Sunday, June 1, 2014

General Sir Henry Clinton in General Officers' Undress Uniform, 1777 (c).

Miniature, watercolour on ivory, by John Smart, 1777 (c).
Henry Clinton (1738-1795) was born in Newfoundland and grew up in New York, where his father served as Royal Governor. In 1751 he went to England and gained a commission in the Coldstream Guards. By 1758 he had risen to be lieutenant-colonel in the Grenadier Guards. During the Seven Years War (1756-1763), Clinton distinguished himself as an aide-de-camp to Duke Ferdinand of Brunswick.

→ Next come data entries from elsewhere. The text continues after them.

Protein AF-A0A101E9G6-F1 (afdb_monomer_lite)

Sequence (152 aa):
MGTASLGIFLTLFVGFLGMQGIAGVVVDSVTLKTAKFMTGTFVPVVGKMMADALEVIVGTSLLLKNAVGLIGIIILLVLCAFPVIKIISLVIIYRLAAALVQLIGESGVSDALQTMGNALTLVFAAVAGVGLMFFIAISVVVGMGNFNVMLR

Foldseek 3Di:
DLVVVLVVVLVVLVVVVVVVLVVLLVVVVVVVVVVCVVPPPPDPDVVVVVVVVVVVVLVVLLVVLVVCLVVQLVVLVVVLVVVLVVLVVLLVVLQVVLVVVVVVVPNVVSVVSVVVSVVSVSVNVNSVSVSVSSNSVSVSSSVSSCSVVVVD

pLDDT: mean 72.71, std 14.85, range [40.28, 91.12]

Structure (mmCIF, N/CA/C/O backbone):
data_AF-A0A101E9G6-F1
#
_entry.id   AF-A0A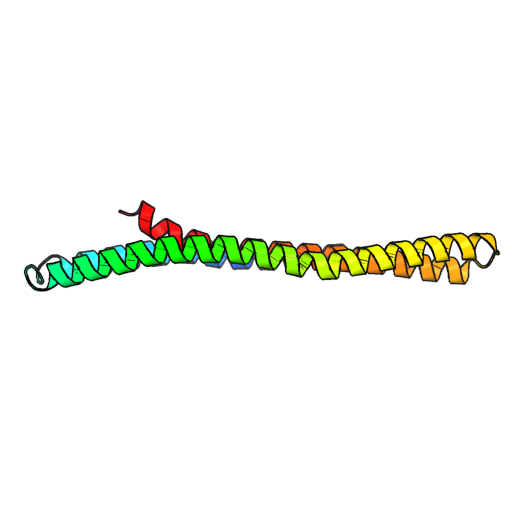101E9G6-F1
#
loop_
_atom_site.group_PDB
_atom_site.id
_atom_site.type_symbol
_atom_site.label_atom_id
_atom_site.label_alt_id
_atom_site.label_comp_id
_atom_site.label_asym_id
_atom_site.label_entity_id
_atom_site.label_seq_id
_atom_site.pdbx_PDB_ins_code
_atom_site.Cartn_x
_atom_site.Cartn_y
_atom_site.Cartn_z
_atom_site.occupancy
_atom_site.B_iso_or_equiv
_atom_site.auth_seq_id
_atom_site.auth_comp_id
_atom_site.auth_asym_id
_atom_site.auth_atom_id
_atom_site.pdbx_PDB_model_num
ATOM 1 N N . MET A 1 1 ? 10.207 11.667 -12.352 1.00 59.88 1 MET A N 1
ATOM 2 C CA . MET A 1 1 ? 9.013 12.466 -11.978 1.00 59.88 1 MET A CA 1
ATOM 3 C C . MET A 1 1 ? 7.881 11.624 -11.382 1.00 59.88 1 MET A C 1
ATOM 5 O O . MET A 1 1 ? 7.341 12.041 -10.368 1.00 59.88 1 MET A O 1
ATOM 9 N N . GLY A 1 2 ? 7.543 10.440 -11.914 1.00 68.44 2 GLY A N 1
ATOM 10 C CA . GLY A 1 2 ? 6.397 9.670 -11.393 1.00 68.44 2 GLY A CA 1
ATOM 11 C C . GLY A 1 2 ? 6.535 9.138 -9.951 1.00 68.44 2 GLY A C 1
ATOM 12 O O . GLY A 1 2 ? 5.576 9.206 -9.188 1.00 68.44 2 GLY A O 1
ATOM 13 N N . THR A 1 3 ? 7.725 8.714 -9.509 1.00 71.81 3 THR A N 1
ATOM 14 C CA . THR A 1 3 ? 7.946 8.251 -8.119 1.00 71.81 3 THR A CA 1
ATOM 15 C C . THR A 1 3 ? 7.751 9.356 -7.074 1.00 71.81 3 THR A C 1
ATOM 17 O O . THR A 1 3 ? 7.212 9.096 -6.002 1.00 71.81 3 THR A O 1
ATOM 20 N N . ALA A 1 4 ? 8.106 10.603 -7.403 1.00 78.81 4 ALA A N 1
ATOM 21 C CA . ALA A 1 4 ? 7.882 11.759 -6.535 1.00 78.81 4 ALA A CA 1
ATOM 22 C C . ALA A 1 4 ? 6.386 12.077 -6.377 1.00 78.81 4 ALA A C 1
ATOM 24 O O . ALA A 1 4 ? 5.928 12.335 -5.268 1.00 78.81 4 ALA A O 1
ATOM 25 N N . SER A 1 5 ? 5.607 11.991 -7.463 1.00 78.06 5 SER A N 1
ATOM 26 C CA . SER A 1 5 ? 4.153 12.199 -7.395 1.00 78.06 5 SER A CA 1
ATOM 27 C C . SER A 1 5 ? 3.454 11.153 -6.521 1.00 78.06 5 SER A C 1
ATOM 29 O O . SER A 1 5 ? 2.630 11.518 -5.686 1.00 78.06 5 SER A O 1
ATOM 31 N N . LEU A 1 6 ? 3.848 9.876 -6.625 1.00 79.06 6 LEU A N 1
ATOM 32 C CA . LEU A 1 6 ? 3.337 8.815 -5.752 1.00 79.06 6 LEU A CA 1
ATOM 33 C C . LEU A 1 6 ? 3.664 9.094 -4.281 1.00 79.06 6 LEU A C 1
ATOM 35 O O . LEU A 1 6 ? 2.785 8.970 -3.433 1.00 79.06 6 LEU A O 1
ATOM 39 N N . GLY A 1 7 ? 4.891 9.536 -3.984 1.00 76.12 7 GLY A N 1
ATOM 40 C CA . GLY A 1 7 ? 5.302 9.907 -2.628 1.00 76.12 7 GLY A CA 1
ATOM 41 C C . GLY A 1 7 ? 4.490 11.064 -2.034 1.00 76.12 7 GLY A C 1
ATOM 42 O O . GLY A 1 7 ? 4.116 11.006 -0.863 1.00 76.12 7 GLY A O 1
ATOM 43 N N . ILE A 1 8 ? 4.155 12.083 -2.835 1.00 84.56 8 ILE A N 1
ATOM 44 C CA . ILE A 1 8 ? 3.321 13.215 -2.394 1.00 84.56 8 ILE A CA 1
ATOM 45 C C . ILE A 1 8 ? 1.911 12.743 -2.029 1.00 84.56 8 ILE A C 1
ATOM 47 O O . ILE A 1 8 ? 1.429 13.066 -0.945 1.00 84.56 8 ILE A O 1
ATOM 51 N N . PHE A 1 9 ? 1.268 11.937 -2.880 1.00 79.94 9 PHE A N 1
ATOM 52 C CA . PHE A 1 9 ? -0.052 11.371 -2.575 1.00 79.94 9 PHE A CA 1
ATOM 53 C C . PHE A 1 9 ? -0.029 10.504 -1.313 1.00 79.94 9 PHE A C 1
ATOM 55 O O . PHE A 1 9 ? -0.931 10.600 -0.482 1.00 79.94 9 PHE A O 1
ATOM 62 N N . LEU A 1 10 ? 1.022 9.698 -1.138 1.00 75.06 10 LEU A N 1
ATOM 63 C CA . LEU A 1 10 ? 1.212 8.870 0.052 1.00 75.06 10 LEU A CA 1
ATOM 64 C C . LEU A 1 10 ? 1.345 9.717 1.320 1.00 75.06 10 LEU A C 1
ATOM 66 O O . LEU A 1 10 ? 0.686 9.446 2.320 1.00 75.06 10 LEU A O 1
ATOM 70 N N . THR A 1 11 ? 2.133 10.787 1.247 1.00 77.75 11 THR A N 1
ATOM 71 C CA . THR A 1 11 ? 2.347 11.718 2.360 1.00 77.75 11 THR A CA 1
ATOM 72 C C . THR A 1 11 ? 1.068 12.474 2.714 1.00 77.75 11 THR A C 1
ATOM 74 O O . THR A 1 11 ? 0.739 12.588 3.890 1.00 77.75 11 THR A O 1
ATOM 77 N N . LEU A 1 12 ? 0.306 12.943 1.719 1.00 82.06 12 LEU A N 1
ATOM 78 C CA . LEU A 1 12 ? -0.984 13.606 1.938 1.00 82.06 12 LEU A CA 1
ATOM 79 C C . LEU A 1 12 ? -2.007 12.672 2.583 1.00 82.06 12 LEU A C 1
ATOM 81 O O . LEU A 1 12 ? -2.693 13.071 3.521 1.00 82.06 12 LEU A O 1
ATOM 85 N N . PHE A 1 13 ? -2.093 11.428 2.118 1.00 73.81 13 PHE A N 1
ATOM 86 C CA . PHE A 1 13 ? -3.006 10.440 2.682 1.00 73.81 13 PHE A CA 1
ATOM 87 C C . PHE A 1 13 ? -2.655 10.100 4.131 1.00 73.81 13 PHE A C 1
ATOM 89 O O . PHE A 1 13 ? -3.527 10.124 4.997 1.00 73.81 13 PHE A O 1
ATOM 96 N N . VAL A 1 14 ? -1.374 9.836 4.413 1.00 73.81 14 VAL A N 1
ATOM 97 C CA . VAL A 1 14 ? -0.896 9.574 5.777 1.00 73.81 14 VAL A CA 1
ATOM 98 C C . VAL A 1 14 ? -1.077 10.807 6.664 1.00 73.81 14 VAL A C 1
ATOM 100 O O . VAL A 1 14 ? -1.488 10.663 7.809 1.00 73.81 14 VAL A O 1
ATOM 103 N N . GLY A 1 15 ? -0.854 12.017 6.144 1.00 74.00 15 GLY A N 1
ATOM 104 C CA . GLY A 1 15 ? -1.110 13.268 6.861 1.00 74.00 15 GLY A CA 1
ATOM 105 C C . GLY A 1 15 ? -2.590 13.462 7.204 1.00 74.00 15 GLY A C 1
ATOM 106 O O . GLY A 1 15 ? -2.927 13.775 8.345 1.00 74.00 15 GLY A O 1
ATOM 107 N N . PHE A 1 16 ? -3.488 13.204 6.252 1.00 75.88 16 PHE A N 1
ATOM 108 C CA . PHE A 1 16 ? -4.935 13.308 6.450 1.00 75.88 16 PHE A CA 1
ATOM 109 C C . PHE A 1 16 ? -5.477 12.236 7.406 1.00 75.88 16 PHE A C 1
ATOM 111 O O . PHE A 1 16 ? -6.274 12.542 8.296 1.00 75.88 16 PHE A O 1
ATOM 118 N N . LEU A 1 17 ? -5.011 10.988 7.279 1.00 66.75 17 LEU A N 1
ATOM 119 C CA . LEU A 1 17 ? -5.309 9.929 8.245 1.00 66.75 17 LEU A CA 1
ATOM 120 C C . LEU A 1 17 ? -4.694 10.209 9.614 1.00 66.75 17 LEU A C 1
ATOM 122 O O . LEU A 1 17 ? -5.311 9.872 10.615 1.00 66.75 17 LEU A O 1
ATOM 126 N N . GLY A 1 18 ? -3.527 10.848 9.682 1.00 65.69 18 GLY A N 1
ATOM 127 C CA . GLY A 1 18 ? -2.936 11.316 10.932 1.00 65.69 18 GLY A CA 1
ATOM 128 C C . GLY A 1 18 ? -3.864 12.299 11.644 1.00 65.69 18 GLY A C 1
ATOM 129 O O . GLY A 1 18 ? -4.165 12.113 12.819 1.00 65.69 18 GLY A O 1
ATOM 130 N N . MET A 1 19 ? -4.410 13.283 10.923 1.00 65.00 19 MET A N 1
ATOM 131 C CA . MET A 1 19 ? -5.382 14.228 11.486 1.00 65.00 19 MET A CA 1
ATOM 132 C C . MET A 1 19 ? -6.659 13.536 11.984 1.00 65.00 19 MET A C 1
ATOM 134 O O . MET A 1 19 ? -7.110 13.823 13.091 1.00 65.00 19 MET A O 1
ATOM 138 N N . GLN A 1 20 ? -7.231 12.605 11.213 1.00 54.78 20 GLN A N 1
ATOM 139 C CA . GLN A 1 20 ? -8.448 11.885 11.615 1.00 54.78 20 GLN A CA 1
ATOM 140 C C . GLN A 1 20 ? -8.211 10.841 12.717 1.00 54.78 20 GLN A C 1
ATOM 142 O O . GLN A 1 20 ? -9.033 10.707 13.619 1.00 54.78 20 GLN A O 1
ATOM 147 N N . GLY A 1 21 ? -7.085 10.130 12.680 1.00 58.50 21 GLY A N 1
ATOM 148 C CA . GLY A 1 21 ? -6.701 9.137 13.681 1.00 58.50 21 GLY A CA 1
ATOM 149 C C . GLY A 1 21 ? -6.438 9.768 15.047 1.00 58.50 21 GLY A C 1
ATOM 150 O O . GLY A 1 21 ? -6.829 9.203 16.063 1.00 58.50 21 GLY A O 1
ATOM 151 N N . ILE A 1 22 ? -5.860 10.975 15.081 1.00 49.53 22 ILE A N 1
ATOM 152 C CA . ILE A 1 22 ? -5.695 11.748 16.319 1.00 49.53 22 ILE A CA 1
ATOM 153 C C . ILE A 1 22 ? -7.043 12.346 16.758 1.00 49.53 22 ILE A C 1
ATOM 155 O O . ILE A 1 22 ? -7.387 12.244 17.931 1.00 49.53 22 ILE A O 1
ATOM 159 N N . ALA A 1 23 ? -7.845 12.904 15.839 1.00 42.00 23 ALA A N 1
ATOM 160 C CA . ALA A 1 23 ? -9.156 13.491 16.151 1.00 42.00 23 ALA A CA 1
ATOM 161 C C . ALA A 1 23 ? -10.155 12.476 16.743 1.00 42.00 23 ALA A C 1
ATOM 163 O O . ALA A 1 23 ? -10.879 12.811 17.681 1.00 42.00 23 ALA A O 1
ATOM 164 N N . GLY A 1 24 ? -10.151 11.229 16.259 1.00 48.84 24 GLY A N 1
ATOM 165 C CA . GLY A 1 24 ? -10.960 10.140 16.814 1.00 48.84 24 GLY A CA 1
ATOM 166 C C . GLY A 1 24 ? -10.625 9.809 18.274 1.00 48.84 24 GLY A C 1
ATOM 167 O O . GLY A 1 24 ? -11.529 9.576 19.072 1.00 48.84 24 GLY A O 1
ATOM 168 N N . VAL A 1 25 ? -9.344 9.880 18.656 1.00 45.66 25 VAL A N 1
ATOM 169 C CA . VAL A 1 25 ? -8.885 9.649 20.039 1.00 45.66 25 VAL A CA 1
ATOM 170 C C . VAL A 1 25 ? -9.348 10.765 20.982 1.00 45.66 25 VAL A C 1
ATOM 172 O O . VAL A 1 25 ? -9.683 10.499 22.138 1.00 45.66 25 VAL A O 1
ATOM 175 N N . VAL A 1 26 ? -9.420 12.015 20.506 1.00 42.97 26 VAL A N 1
ATOM 176 C CA . VAL A 1 26 ? -9.864 13.136 21.350 1.00 42.97 26 VAL A CA 1
ATOM 177 C C . VAL A 1 26 ? -11.385 13.141 21.519 1.00 42.97 26 VAL A C 1
ATOM 179 O O . VAL A 1 26 ? -11.852 13.239 22.650 1.00 42.97 26 VAL A O 1
ATOM 182 N N . VAL A 1 27 ? -12.169 12.965 20.448 1.00 40.28 27 VAL A N 1
ATOM 183 C CA . VAL A 1 27 ? -13.646 13.065 20.485 1.00 40.28 27 VAL A CA 1
ATOM 184 C C . VAL A 1 27 ? -14.302 11.988 21.361 1.00 40.28 27 VAL A C 1
ATOM 186 O O . VAL A 1 27 ? -15.210 12.310 22.138 1.00 4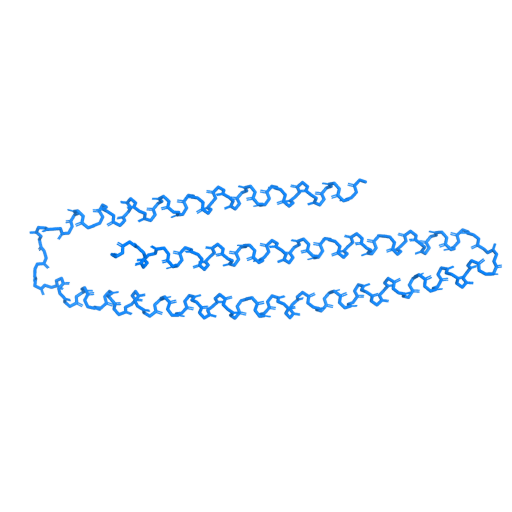0.28 27 VAL A O 1
ATOM 189 N N . ASP A 1 28 ? -13.820 10.743 21.316 1.00 47.91 28 ASP A N 1
ATOM 190 C CA . ASP A 1 28 ? -14.376 9.658 22.139 1.00 47.91 28 ASP A CA 1
ATOM 191 C C . ASP A 1 28 ? -14.101 9.868 23.640 1.00 47.91 28 ASP A C 1
ATOM 193 O O . ASP A 1 28 ? -14.946 9.555 24.482 1.00 47.91 28 ASP A O 1
ATOM 197 N N . SER A 1 29 ? -12.974 10.494 24.001 1.00 46.97 29 SER A N 1
ATOM 198 C CA . SER A 1 29 ? -12.608 10.736 25.405 1.00 46.97 29 SER A CA 1
ATOM 199 C C . SER A 1 29 ? -13.439 11.833 26.091 1.00 46.97 29 SER A C 1
ATOM 201 O O . SER A 1 29 ? -13.752 11.715 27.281 1.00 46.97 29 SER A O 1
ATOM 203 N N . VAL A 1 30 ? -13.847 12.881 25.360 1.00 45.94 30 VAL A N 1
ATOM 204 C CA . VAL A 1 30 ? -14.657 13.985 25.919 1.00 45.94 30 VAL A CA 1
ATOM 205 C C . VAL A 1 30 ? -16.147 13.631 25.932 1.00 45.94 30 VAL A C 1
ATOM 207 O O . VAL A 1 30 ? -16.857 13.964 26.880 1.00 45.94 30 VAL A O 1
ATOM 210 N N . THR A 1 31 ? -16.624 12.890 24.930 1.00 48.78 31 THR A N 1
ATOM 211 C CA . THR A 1 31 ? -18.031 12.465 24.834 1.00 48.78 31 THR A CA 1
ATOM 212 C C . THR A 1 31 ? -18.384 11.419 25.892 1.00 48.78 31 THR A C 1
ATOM 214 O O . THR A 1 31 ? -19.400 11.552 26.577 1.00 48.78 31 THR A O 1
ATOM 217 N N . LEU A 1 32 ? -17.513 10.427 26.117 1.00 49.16 32 LEU A N 1
ATOM 218 C CA . LEU A 1 32 ? -17.712 9.425 27.171 1.00 49.16 32 LEU A CA 1
ATOM 219 C C . LEU A 1 32 ? -17.665 10.033 28.580 1.00 49.16 32 LEU A C 1
ATOM 221 O O . LEU A 1 32 ? -18.407 9.587 29.458 1.00 49.16 32 LEU A O 1
ATOM 225 N N . LYS A 1 33 ? -16.842 11.068 28.809 1.00 49.38 33 LYS A N 1
ATOM 226 C CA . LYS A 1 33 ? -16.819 11.791 30.091 1.00 49.38 33 LYS A CA 1
ATOM 227 C C . LYS A 1 33 ? -18.067 12.654 30.297 1.00 49.38 33 LYS A C 1
ATOM 229 O O . LYS A 1 33 ? -18.622 12.618 31.391 1.00 49.38 33 LYS A O 1
ATOM 234 N N . THR A 1 34 ? -18.564 13.355 29.278 1.00 49.34 34 THR A N 1
ATOM 235 C CA . THR A 1 34 ? -19.781 14.185 29.394 1.00 49.34 34 THR A CA 1
ATOM 236 C C . THR A 1 34 ? -21.044 13.339 29.580 1.00 49.34 34 THR A C 1
ATOM 238 O O . THR A 1 34 ? -21.868 13.653 30.437 1.00 49.34 34 THR A O 1
ATOM 241 N N . ALA A 1 35 ? -21.167 12.211 28.874 1.00 45.97 35 ALA A N 1
ATOM 242 C CA . ALA A 1 35 ? -22.289 11.289 29.057 1.00 45.97 35 ALA A CA 1
ATOM 243 C C . ALA A 1 35 ? -22.319 10.694 30.477 1.00 45.97 35 ALA A C 1
ATOM 245 O O . ALA A 1 35 ? -23.363 10.717 31.126 1.00 45.97 35 ALA A O 1
ATOM 246 N N . LYS A 1 36 ? -21.165 10.249 31.003 1.00 48.34 36 LYS A N 1
ATOM 247 C CA . LYS A 1 36 ? -21.059 9.717 32.374 1.00 48.34 36 LYS A CA 1
ATOM 248 C C . LYS A 1 36 ? -21.351 10.772 33.450 1.00 48.34 36 LYS A C 1
ATOM 250 O O . LYS A 1 36 ? -21.986 10.441 34.450 1.00 48.34 36 LYS A O 1
ATOM 255 N N . PHE A 1 37 ? -20.947 12.030 33.244 1.00 51.56 37 PHE A N 1
ATOM 256 C CA . PHE A 1 37 ? -21.241 13.124 34.182 1.00 51.56 37 PHE A CA 1
ATOM 257 C C . PHE A 1 37 ? -22.721 13.537 34.192 1.00 51.56 37 PHE A C 1
ATOM 259 O O . PHE A 1 37 ? -23.219 13.952 35.234 1.00 51.56 37 PHE A O 1
ATOM 266 N N . MET A 1 38 ? -23.451 13.374 33.083 1.00 47.94 38 MET A N 1
ATOM 267 C CA . MET A 1 38 ? -24.890 13.678 33.028 1.00 47.94 38 MET A CA 1
ATOM 268 C C . MET A 1 38 ? -25.776 12.545 33.572 1.00 47.94 38 MET A C 1
ATOM 270 O O . MET A 1 38 ? -26.898 12.798 34.003 1.00 47.94 38 MET A O 1
ATOM 274 N N . THR A 1 39 ? -25.284 11.304 33.617 1.00 47.25 39 THR A N 1
ATOM 275 C CA . THR A 1 39 ? -26.039 10.143 34.132 1.00 47.25 39 THR A CA 1
ATOM 276 C C . THR A 1 39 ? -25.876 9.877 35.635 1.00 47.25 39 THR A C 1
ATOM 278 O O . THR A 1 39 ? -26.547 8.995 36.167 1.00 47.25 39 THR A O 1
ATOM 281 N N . GLY A 1 40 ? -25.011 10.618 36.339 1.00 48.41 40 GLY A N 1
ATOM 282 C CA . GLY A 1 40 ? -24.581 10.304 37.711 1.00 48.41 40 GLY A CA 1
ATOM 283 C C . GLY A 1 40 ? -25.619 10.459 38.833 1.00 48.41 40 GLY A C 1
ATOM 284 O O . GLY A 1 40 ? -25.391 9.925 39.914 1.00 48.41 40 GLY A O 1
ATOM 285 N N . THR A 1 41 ? -26.756 11.131 38.610 1.00 52.53 41 THR A N 1
ATOM 286 C CA . THR A 1 41 ? -27.669 11.496 39.721 1.00 52.53 41 THR A CA 1
ATOM 287 C C . THR A 1 41 ? -29.109 10.973 39.579 1.00 52.53 41 THR A C 1
ATOM 289 O O . THR A 1 41 ? -29.868 11.080 40.535 1.00 52.53 41 THR A O 1
ATOM 292 N N . PHE A 1 42 ? -29.518 10.362 38.450 1.00 45.59 42 PHE A N 1
ATOM 293 C CA . PHE A 1 42 ? -30.962 10.158 38.185 1.00 45.59 42 PHE A CA 1
ATOM 294 C C . PHE A 1 42 ? -31.466 8.775 37.715 1.00 45.59 42 PHE A C 1
ATOM 296 O O . PHE A 1 42 ? -32.678 8.633 37.577 1.00 45.59 42 PHE A O 1
ATOM 303 N N . VAL A 1 43 ? -30.646 7.726 37.513 1.00 53.34 43 VAL A N 1
ATOM 304 C CA . VAL A 1 43 ? -31.163 6.443 36.946 1.00 53.34 43 VAL A CA 1
ATOM 305 C C . VAL A 1 43 ? -30.795 5.148 37.720 1.00 53.34 43 VAL A C 1
ATOM 307 O O . VAL A 1 43 ? -30.347 4.176 37.115 1.00 53.34 43 VAL A O 1
ATOM 310 N N . PRO A 1 44 ? -30.990 5.053 39.050 1.00 52.38 44 PRO A N 1
ATOM 311 C CA . PRO A 1 44 ? -30.530 3.904 39.846 1.00 52.38 44 PRO A CA 1
ATOM 312 C C . PRO A 1 44 ? -31.304 2.572 39.673 1.00 52.38 44 PRO A C 1
ATOM 314 O O . PRO A 1 44 ? -30.824 1.557 40.170 1.00 52.38 44 PRO A O 1
ATOM 317 N N . VAL A 1 45 ? -32.456 2.513 38.975 1.00 55.44 45 VAL A N 1
ATOM 318 C CA . VAL A 1 45 ? -33.281 1.271 38.888 1.00 55.44 45 VAL A CA 1
ATOM 319 C C . VAL A 1 45 ? -33.526 0.768 37.453 1.00 55.44 45 VAL A C 1
ATOM 321 O O . VAL A 1 45 ? -33.355 -0.419 37.195 1.00 55.44 45 VAL A O 1
ATOM 324 N N . VAL A 1 46 ? -33.823 1.646 36.486 1.00 53.97 46 VAL A N 1
ATOM 325 C CA . VAL A 1 46 ? -33.908 1.283 35.045 1.00 53.97 46 VAL A CA 1
ATOM 326 C C . VAL A 1 46 ? -32.520 1.265 34.387 1.00 53.97 46 VAL A C 1
ATOM 328 O O . VAL A 1 46 ? -32.279 0.552 33.413 1.00 53.97 46 VAL A O 1
ATOM 331 N N . GLY A 1 47 ? -31.564 1.993 34.969 1.00 55.41 47 GLY A N 1
ATOM 332 C CA . GLY A 1 47 ? -30.198 2.092 34.472 1.00 55.41 47 GLY A CA 1
ATOM 333 C C . GLY A 1 47 ? -29.414 0.790 34.588 1.00 55.41 47 GLY A C 1
ATOM 334 O O . GLY A 1 47 ? -28.499 0.602 33.806 1.00 55.41 47 GLY A O 1
ATOM 335 N N . LYS A 1 48 ? -29.780 -0.135 35.491 1.00 61.72 48 LYS A N 1
ATOM 336 C CA . LYS A 1 48 ? -29.040 -1.393 35.696 1.00 61.72 48 LYS A CA 1
ATOM 337 C C . LYS A 1 48 ? -29.248 -2.398 34.556 1.00 61.72 48 LYS A C 1
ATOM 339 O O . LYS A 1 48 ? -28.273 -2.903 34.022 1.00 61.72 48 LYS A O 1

He was promoted to full colonel in 1762 and wounded at Johannesburg in August of that year. Clinton was promoted to major-general in 1772, in which year he obtained a seat in Parliament (held until 1784) through the influence of his cousin Henry Pelham-Clinton, Duke of Newcastle. In 1775 he sailed for America.
Clinton played a major role in the American War of Independence (1775-1783). He took part in the battles of Bunker Hill and Long Island, subsequently taking possession of New York. In March 1778, following the defeat at Saratoga, Clinton replaced General Howe as Commander-in-Chief in America. The following year he invaded South Carolina and in 1780 captured Charleston.
For services during the American war he was promoted to lieutenant-general and awarded a knighthood. Friction, however, was constant between him and Lord Cornwallis, his second in command, and in 1782, after the surrender at Yorktown, he was replaced as Commander-in-Chief by General Sir Guy Carleton. Clinton was re-elected to Parliament in 1790, and he was promoted to full general in October 1793.
Copy and photo from National Army Museum.